We capture execution provenance so you know exactly how your result was created. We capture provenance on the workflows themselves so you know who created them, and who's touched them.
You might be thinking about creating a community, where you click on a workflow and can say: "OK, I trust that post-doc."
JU: I've been reflecting on what Microsoft brings to the world of science, in yours and in other collaborations that I've been talking to MSR folks about. One is clearly the special competence and expertise in data management and processing. Even for computationally-oriented scientists, that data expertise isn't necessarily a core competence.

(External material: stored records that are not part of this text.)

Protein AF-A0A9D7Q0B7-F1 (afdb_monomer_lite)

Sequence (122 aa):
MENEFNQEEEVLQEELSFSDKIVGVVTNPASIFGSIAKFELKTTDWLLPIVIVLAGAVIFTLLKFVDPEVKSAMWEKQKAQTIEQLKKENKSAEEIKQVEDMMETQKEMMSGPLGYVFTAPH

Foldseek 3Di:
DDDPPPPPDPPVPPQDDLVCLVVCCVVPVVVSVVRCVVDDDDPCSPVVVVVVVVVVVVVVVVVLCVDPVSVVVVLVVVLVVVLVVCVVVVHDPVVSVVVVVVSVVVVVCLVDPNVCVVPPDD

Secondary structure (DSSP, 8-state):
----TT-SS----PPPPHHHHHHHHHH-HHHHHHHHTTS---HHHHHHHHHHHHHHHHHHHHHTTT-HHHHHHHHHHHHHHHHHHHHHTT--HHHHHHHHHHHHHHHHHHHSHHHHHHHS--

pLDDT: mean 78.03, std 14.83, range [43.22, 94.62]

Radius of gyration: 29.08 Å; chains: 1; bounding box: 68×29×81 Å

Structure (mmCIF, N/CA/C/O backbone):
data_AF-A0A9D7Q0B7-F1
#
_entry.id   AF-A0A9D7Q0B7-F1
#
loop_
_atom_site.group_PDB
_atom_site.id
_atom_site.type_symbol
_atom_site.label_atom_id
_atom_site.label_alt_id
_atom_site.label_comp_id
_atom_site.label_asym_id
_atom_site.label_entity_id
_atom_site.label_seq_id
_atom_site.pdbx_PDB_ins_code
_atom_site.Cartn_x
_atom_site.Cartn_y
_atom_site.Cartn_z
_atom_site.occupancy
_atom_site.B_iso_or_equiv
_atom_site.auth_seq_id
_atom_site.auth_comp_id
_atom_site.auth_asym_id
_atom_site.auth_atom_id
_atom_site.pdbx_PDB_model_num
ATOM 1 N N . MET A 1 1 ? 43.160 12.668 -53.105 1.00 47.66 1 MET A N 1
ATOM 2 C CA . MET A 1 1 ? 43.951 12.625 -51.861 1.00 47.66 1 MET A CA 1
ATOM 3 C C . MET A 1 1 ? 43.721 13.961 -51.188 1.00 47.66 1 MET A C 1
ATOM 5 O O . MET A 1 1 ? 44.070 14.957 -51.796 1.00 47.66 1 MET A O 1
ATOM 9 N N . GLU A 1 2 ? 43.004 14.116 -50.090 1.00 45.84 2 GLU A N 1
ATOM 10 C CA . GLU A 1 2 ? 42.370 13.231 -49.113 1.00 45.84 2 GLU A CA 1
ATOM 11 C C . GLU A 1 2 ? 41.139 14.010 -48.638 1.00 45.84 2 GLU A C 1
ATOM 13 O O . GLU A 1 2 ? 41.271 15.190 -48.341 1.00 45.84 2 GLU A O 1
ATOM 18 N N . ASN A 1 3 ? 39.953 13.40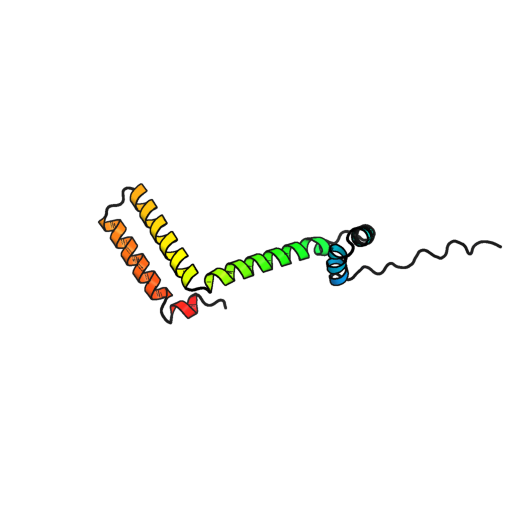4 -48.633 1.00 51.12 3 ASN A N 1
ATOM 19 C CA . ASN A 1 3 ? 38.781 13.923 -47.913 1.00 51.12 3 ASN A CA 1
ATOM 20 C C . ASN A 1 3 ? 37.762 12.790 -47.701 1.00 51.12 3 ASN A C 1
ATOM 22 O O . ASN A 1 3 ? 36.560 12.984 -47.829 1.00 51.12 3 ASN A O 1
ATOM 26 N N . GLU A 1 4 ? 38.251 11.582 -47.409 1.00 48.00 4 GLU A N 1
ATOM 27 C CA . GLU A 1 4 ? 37.393 10.421 -47.110 1.00 48.00 4 GLU A CA 1
ATOM 28 C C . GLU A 1 4 ? 37.486 9.984 -45.641 1.00 48.00 4 GLU A C 1
ATOM 30 O O . GLU A 1 4 ? 36.851 9.021 -45.239 1.00 48.00 4 GLU A O 1
ATOM 35 N N . PHE A 1 5 ? 38.221 10.720 -44.800 1.00 46.00 5 PHE A N 1
ATOM 36 C CA . PHE A 1 5 ? 38.453 10.347 -43.400 1.00 46.00 5 PHE A CA 1
ATOM 37 C C . PHE A 1 5 ? 37.481 11.008 -42.409 1.00 46.00 5 PHE A C 1
ATOM 39 O O . PHE A 1 5 ? 37.862 11.324 -41.288 1.00 46.00 5 PHE A O 1
ATOM 46 N N . ASN A 1 6 ? 36.240 11.291 -42.819 1.00 47.38 6 ASN A N 1
ATOM 47 C CA . ASN A 1 6 ? 35.256 11.907 -41.916 1.00 47.38 6 ASN A CA 1
ATOM 48 C C . ASN A 1 6 ? 33.813 11.413 -42.122 1.00 47.38 6 ASN A C 1
ATOM 50 O O . ASN A 1 6 ? 32.875 12.101 -41.730 1.00 47.38 6 ASN A O 1
ATOM 54 N N . GLN A 1 7 ? 33.625 10.256 -42.768 1.00 46.47 7 GLN A N 1
ATOM 55 C CA . GLN A 1 7 ? 32.299 9.684 -43.064 1.00 46.47 7 GLN A CA 1
ATOM 56 C C . GLN A 1 7 ? 31.926 8.462 -42.213 1.00 46.47 7 GLN A C 1
ATOM 58 O O . GLN A 1 7 ? 30.935 7.796 -42.496 1.00 46.47 7 GLN A O 1
ATOM 63 N N . GLU A 1 8 ? 32.662 8.185 -41.141 1.00 46.06 8 GLU A N 1
ATOM 64 C CA . GLU A 1 8 ? 32.347 7.096 -40.215 1.00 46.06 8 GLU A CA 1
ATOM 65 C C . GLU A 1 8 ? 32.102 7.655 -38.812 1.00 46.06 8 GLU A C 1
ATOM 67 O O . GLU A 1 8 ? 32.948 7.499 -37.948 1.00 46.06 8 GLU A O 1
ATOM 72 N N . GLU A 1 9 ? 30.980 8.346 -38.577 1.00 47.03 9 GLU A N 1
ATOM 73 C CA . GLU A 1 9 ? 30.421 8.470 -37.211 1.00 47.03 9 GLU A CA 1
ATOM 74 C C . GLU A 1 9 ? 28.983 9.019 -37.128 1.00 47.03 9 GLU A C 1
ATOM 76 O O . GLU A 1 9 ? 28.442 9.155 -36.036 1.00 47.03 9 GLU A O 1
ATOM 81 N N . GLU A 1 10 ? 28.287 9.239 -38.247 1.00 43.22 10 GLU A N 1
ATOM 82 C CA . GLU A 1 10 ? 26.821 9.379 -38.257 1.00 43.22 10 GLU A CA 1
ATOM 83 C C . GLU A 1 10 ? 26.160 8.006 -38.454 1.00 43.22 10 GLU A C 1
ATOM 85 O O . GLU A 1 10 ? 25.316 7.784 -39.321 1.00 43.22 10 GLU A O 1
ATOM 90 N N . VAL A 1 11 ? 26.544 7.031 -37.625 1.00 46.38 11 VAL A N 1
ATOM 91 C CA . VAL A 1 11 ? 25.638 5.907 -37.389 1.00 46.38 11 VAL A CA 1
ATOM 92 C C . VAL A 1 11 ? 24.489 6.523 -36.610 1.00 46.38 11 VAL A C 1
ATOM 94 O O . VAL A 1 11 ? 24.676 6.895 -35.452 1.00 46.38 11 VAL A O 1
ATOM 97 N N . LEU A 1 12 ? 23.334 6.686 -37.259 1.00 46.78 12 LEU A N 1
ATOM 98 C CA . LEU A 1 12 ? 22.049 6.878 -36.594 1.00 46.78 12 LEU A CA 1
ATOM 99 C C . LEU A 1 12 ? 21.965 5.802 -35.506 1.00 46.78 12 LEU A C 1
ATOM 101 O O . LEU A 1 12 ? 21.618 4.658 -35.790 1.00 46.78 12 LEU A O 1
ATOM 105 N N . GLN A 1 13 ? 22.399 6.132 -34.286 1.00 60.97 13 GLN A N 1
ATOM 106 C CA . GLN A 1 13 ? 22.261 5.259 -33.134 1.00 60.97 13 GLN A CA 1
ATOM 107 C C . GLN A 1 13 ? 20.759 5.147 -32.956 1.00 60.97 13 GLN A C 1
ATOM 109 O O . GLN A 1 13 ? 20.097 6.107 -32.567 1.00 60.97 13 GLN A O 1
ATOM 114 N N . GLU A 1 14 ? 20.212 4.016 -33.382 1.00 71.44 14 GLU A N 1
ATOM 115 C CA . GLU A 1 14 ? 18.801 3.739 -33.226 1.00 71.44 14 GLU A CA 1
ATOM 116 C C . GLU A 1 14 ? 18.503 3.769 -31.729 1.00 71.44 14 GLU A C 1
ATOM 118 O O . GLU A 1 14 ? 19.229 3.182 -30.917 1.00 71.44 14 GLU A O 1
ATOM 123 N N . GLU A 1 15 ? 17.495 4.547 -31.344 1.00 77.31 15 GLU A N 1
ATOM 124 C CA . GLU A 1 15 ? 17.137 4.667 -29.942 1.00 77.31 15 GLU A CA 1
ATOM 125 C C . GLU A 1 15 ? 16.737 3.286 -29.419 1.00 77.31 15 GLU A C 1
ATOM 127 O O . GLU A 1 15 ? 15.849 2.634 -29.968 1.00 77.31 15 GLU A O 1
ATOM 132 N N . LEU A 1 16 ? 17.400 2.845 -28.346 1.00 81.06 16 LEU A N 1
ATOM 133 C CA . LEU A 1 16 ? 17.117 1.559 -27.716 1.00 81.06 16 LEU A CA 1
ATOM 134 C C . LEU A 1 16 ? 15.628 1.434 -27.382 1.00 81.06 16 LEU A C 1
ATOM 136 O O . LEU A 1 16 ? 15.010 2.373 -26.867 1.00 81.06 16 LEU A O 1
ATOM 140 N N . SER A 1 17 ? 15.065 0.247 -27.601 1.00 83.00 17 SER A N 1
ATOM 141 C CA . SER A 1 17 ? 13.703 -0.041 -27.164 1.00 83.00 17 SER A CA 1
ATOM 142 C C . SER A 1 17 ? 13.607 0.018 -25.633 1.00 83.00 17 SER A C 1
ATOM 144 O O . SER A 1 17 ? 14.586 -0.189 -24.914 1.00 83.00 17 SER A O 1
ATOM 146 N N . PHE A 1 18 ? 12.415 0.279 -25.097 1.00 76.25 18 PHE A N 1
ATOM 147 C CA . PHE A 1 18 ? 12.210 0.374 -23.647 1.00 76.25 18 PHE A CA 1
ATOM 148 C C . PHE A 1 18 ? 12.620 -0.903 -22.892 1.00 76.25 18 PHE A C 1
ATOM 150 O O . PHE A 1 18 ? 13.231 -0.817 -21.825 1.00 76.25 18 PHE A O 1
ATOM 157 N N . SER A 1 19 ? 12.327 -2.084 -23.447 1.00 82.00 19 SER A N 1
ATOM 158 C CA . SER A 1 19 ? 12.758 -3.359 -22.862 1.00 82.00 19 SER A CA 1
ATOM 159 C C . SER A 1 19 ? 14.279 -3.467 -22.806 1.00 82.00 19 SER A C 1
ATOM 161 O O . SER A 1 19 ? 14.812 -3.893 -21.782 1.00 82.00 19 SER A O 1
ATOM 163 N N . ASP A 1 20 ? 14.978 -3.008 -23.847 1.00 82.19 20 ASP A N 1
ATOM 164 C CA . ASP A 1 20 ? 16.443 -3.025 -23.890 1.00 82.19 20 ASP A CA 1
ATOM 165 C C . ASP A 1 20 ? 17.041 -2.008 -22.918 1.00 82.19 20 ASP A C 1
ATOM 167 O O . ASP A 1 20 ? 18.034 -2.307 -22.255 1.00 82.19 20 ASP A O 1
ATOM 171 N N . LYS A 1 21 ? 16.401 -0.840 -22.757 1.00 81.56 21 LYS A N 1
ATOM 172 C CA . LYS A 1 21 ? 16.771 0.140 -21.726 1.00 81.56 21 LYS A CA 1
ATOM 173 C C . LYS A 1 21 ? 16.638 -0.472 -20.325 1.00 81.56 21 LYS A C 1
ATOM 175 O O . LYS A 1 21 ? 17.579 -0.366 -19.547 1.00 81.56 21 LYS A O 1
ATOM 180 N N . ILE A 1 22 ? 15.533 -1.153 -19.991 1.00 82.38 22 ILE A N 1
ATOM 181 C CA . ILE A 1 22 ? 15.361 -1.782 -18.663 1.00 82.38 22 ILE A CA 1
ATOM 182 C C . ILE A 1 22 ? 16.388 -2.887 -18.433 1.00 82.38 22 ILE A C 1
ATOM 184 O O . ILE A 1 22 ? 17.080 -2.876 -17.414 1.00 82.38 22 ILE A O 1
ATOM 188 N N . VAL A 1 23 ? 16.470 -3.855 -19.351 1.00 84.88 23 VAL A N 1
ATOM 189 C CA . VAL A 1 23 ? 17.385 -4.996 -19.210 1.00 84.88 23 VAL A CA 1
ATOM 190 C C . VAL A 1 23 ? 18.814 -4.479 -19.116 1.00 84.88 23 VAL A C 1
ATOM 192 O O . VAL A 1 23 ? 19.542 -4.845 -18.198 1.00 84.88 23 VAL A O 1
ATOM 195 N N . GLY A 1 24 ? 19.173 -3.540 -19.988 1.00 82.62 24 GLY A N 1
ATOM 196 C CA . GLY A 1 24 ? 20.472 -2.898 -20.011 1.00 82.62 24 GLY A CA 1
ATOM 197 C C . GLY A 1 24 ? 20.803 -2.104 -18.744 1.00 82.62 24 GLY A C 1
ATOM 198 O O . GLY A 1 24 ? 21.936 -2.177 -18.281 1.00 82.62 24 GLY A O 1
ATOM 199 N N . VAL A 1 25 ? 19.858 -1.381 -18.136 1.00 83.75 25 VAL A N 1
ATOM 200 C CA . VAL A 1 25 ? 20.100 -0.688 -16.854 1.00 83.75 25 VAL A CA 1
ATOM 201 C C . VAL A 1 25 ? 20.444 -1.687 -15.741 1.00 83.75 25 VAL A C 1
ATOM 203 O O . VAL A 1 25 ? 21.261 -1.377 -14.875 1.00 83.75 25 VAL A O 1
ATOM 206 N N . VAL A 1 26 ? 19.883 -2.899 -15.779 1.00 86.56 26 VAL A N 1
ATOM 207 C CA . VAL A 1 26 ? 20.181 -3.959 -14.802 1.00 86.56 26 VAL A CA 1
ATOM 208 C C . VAL A 1 26 ? 21.495 -4.678 -15.123 1.00 86.56 26 VAL A C 1
ATOM 210 O O . VAL A 1 26 ? 22.262 -4.980 -14.210 1.00 86.56 26 VAL A O 1
ATOM 213 N N . THR A 1 27 ? 21.776 -4.959 -16.398 1.00 89.50 27 THR A N 1
ATOM 214 C CA . THR A 1 27 ? 22.921 -5.793 -16.802 1.00 89.50 27 THR A CA 1
ATOM 215 C C 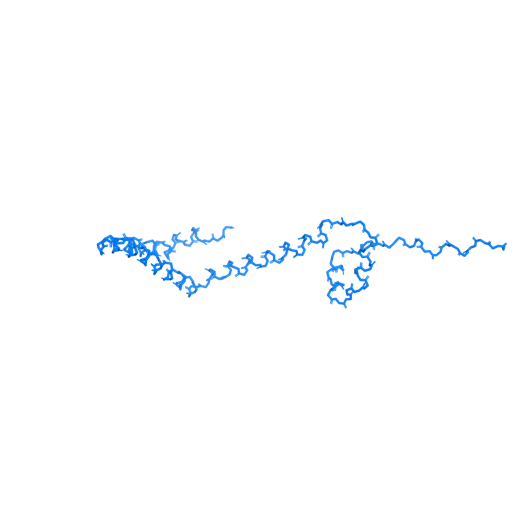. THR A 1 27 ? 24.190 -4.999 -17.117 1.00 89.50 27 THR A C 1
ATOM 217 O O . THR A 1 27 ? 25.288 -5.500 -16.892 1.00 89.50 27 THR A O 1
ATOM 220 N N . ASN A 1 28 ? 24.070 -3.786 -17.661 1.00 88.62 28 ASN A N 1
ATOM 221 C CA . ASN A 1 28 ? 25.188 -2.918 -18.049 1.00 88.62 28 ASN A CA 1
ATOM 222 C C . ASN A 1 28 ? 24.832 -1.412 -17.940 1.00 88.62 28 ASN A C 1
ATOM 224 O O . ASN A 1 28 ? 24.729 -0.707 -18.953 1.00 88.62 28 ASN A O 1
ATOM 228 N N . PRO A 1 29 ? 24.681 -0.888 -16.710 1.00 85.06 29 PRO A N 1
ATOM 229 C CA . PRO A 1 29 ? 24.161 0.457 -16.467 1.00 85.06 29 PRO A CA 1
ATOM 230 C C . PRO A 1 29 ? 25.014 1.568 -17.087 1.00 85.06 29 PRO A C 1
ATOM 232 O O . PRO A 1 29 ? 24.472 2.513 -17.653 1.00 85.06 29 PRO A O 1
ATOM 235 N N . ALA A 1 30 ? 26.345 1.464 -17.017 1.00 84.19 30 ALA A N 1
ATOM 236 C CA . ALA A 1 30 ? 27.244 2.524 -17.476 1.00 84.19 30 ALA A CA 1
ATOM 237 C C . ALA A 1 30 ? 27.100 2.799 -18.983 1.00 84.19 30 ALA A C 1
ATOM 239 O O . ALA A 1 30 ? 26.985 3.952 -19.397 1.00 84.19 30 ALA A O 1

Another is the software tradition of version control. Again, that hasn't been a traditional strength of scientists. So this looks like a fruitful partnership on both fronts.
RB: Agreed. It would be nice to get Catharine van Ingen, or perhaps Alex Szalay to chime in how how this is being used for astronomy. Because we're giving drops of this code to our e-science researchers for use in other areas.
JU: I'd love talk with Alex. I had a couple of in-depth conversations about the WorldWide Telescope, one with Curtis Wong and the other with Jonathan Fay, and we touched on the work Alex has done. He's using your stuff as well?
RB: Not him personally, but his project -- Pan-STARRS -- is. Catharine van Ingen and Yogesh Simmhan are co-architects of that system along with Alex. And they're bringing workflow to the table. It's becoming the way scientists upload their data into Pan-STARRS and get it back out, and Trident is the workflow engine for that.
You've probably also heard about other activities here in External Research. Perhaps the scholarly communiations aspect?
JU: Yep. I've talked to Pablo Fernicola about the Word add-in for authoring scientific papers in the National Library of Medicine XML format. And recently I got the overview of External Research from Tony Hey.
RB: When you think about Trident in the context of scholarly communication -- and to your point about the importance of provenance, we see eye to eye on that -- not only can we use these tools for e-science data management, but we're focusing on reproducible research. When Trident has finished running a workflow, we'll create an XML structure that describes how to call back into Trident to recreate the result. We're really keen on the idea that not only is it easier to do the science, and publish the science, but actually reproduce it. And that XML description should be able to be embedded in the published work.
That's really exciting. It's been talked about in the computational sciences, but never addressed end to end with a tool that's instrumented, that produces an XML standard the community can own which describes how the science was done, and that gets carried along with the publication, either physically or by reference, and we store this execution script in a database somewhere.JU: It's a really big idea. RB: It is, I think it could be transformational. JU: I do too. RB: Right now, reproducibility means that that you happen to know the person who did the experiment, or you happen to capture enough stuff in your lab notebook or on your whiteboard, then you have a chance of being able to do it again. But imagine being able to click any result, and automatically and transparently reproduce that result. JU: In reality it won't necessarily be the case that you can punch a button and have everything replayed exactly. But having the documentation, at that level of detail, and in that form, would be an incredible asset. RB: Agreed. The hope is that here in External Research, because we're building these tools not just in the context of one science project, but many, you can have community tools that bridge communities. We're talking to people in the earth sciences doing atmospheric studies, and their workflows and analyses are so similar to what the oceanographers are doing. But right now, since those two communities aren't talking or sharing tools, it's very difficult for one community to interact with the other. JU: That's a really nice point. Well, thanks Roger! RB: See you later.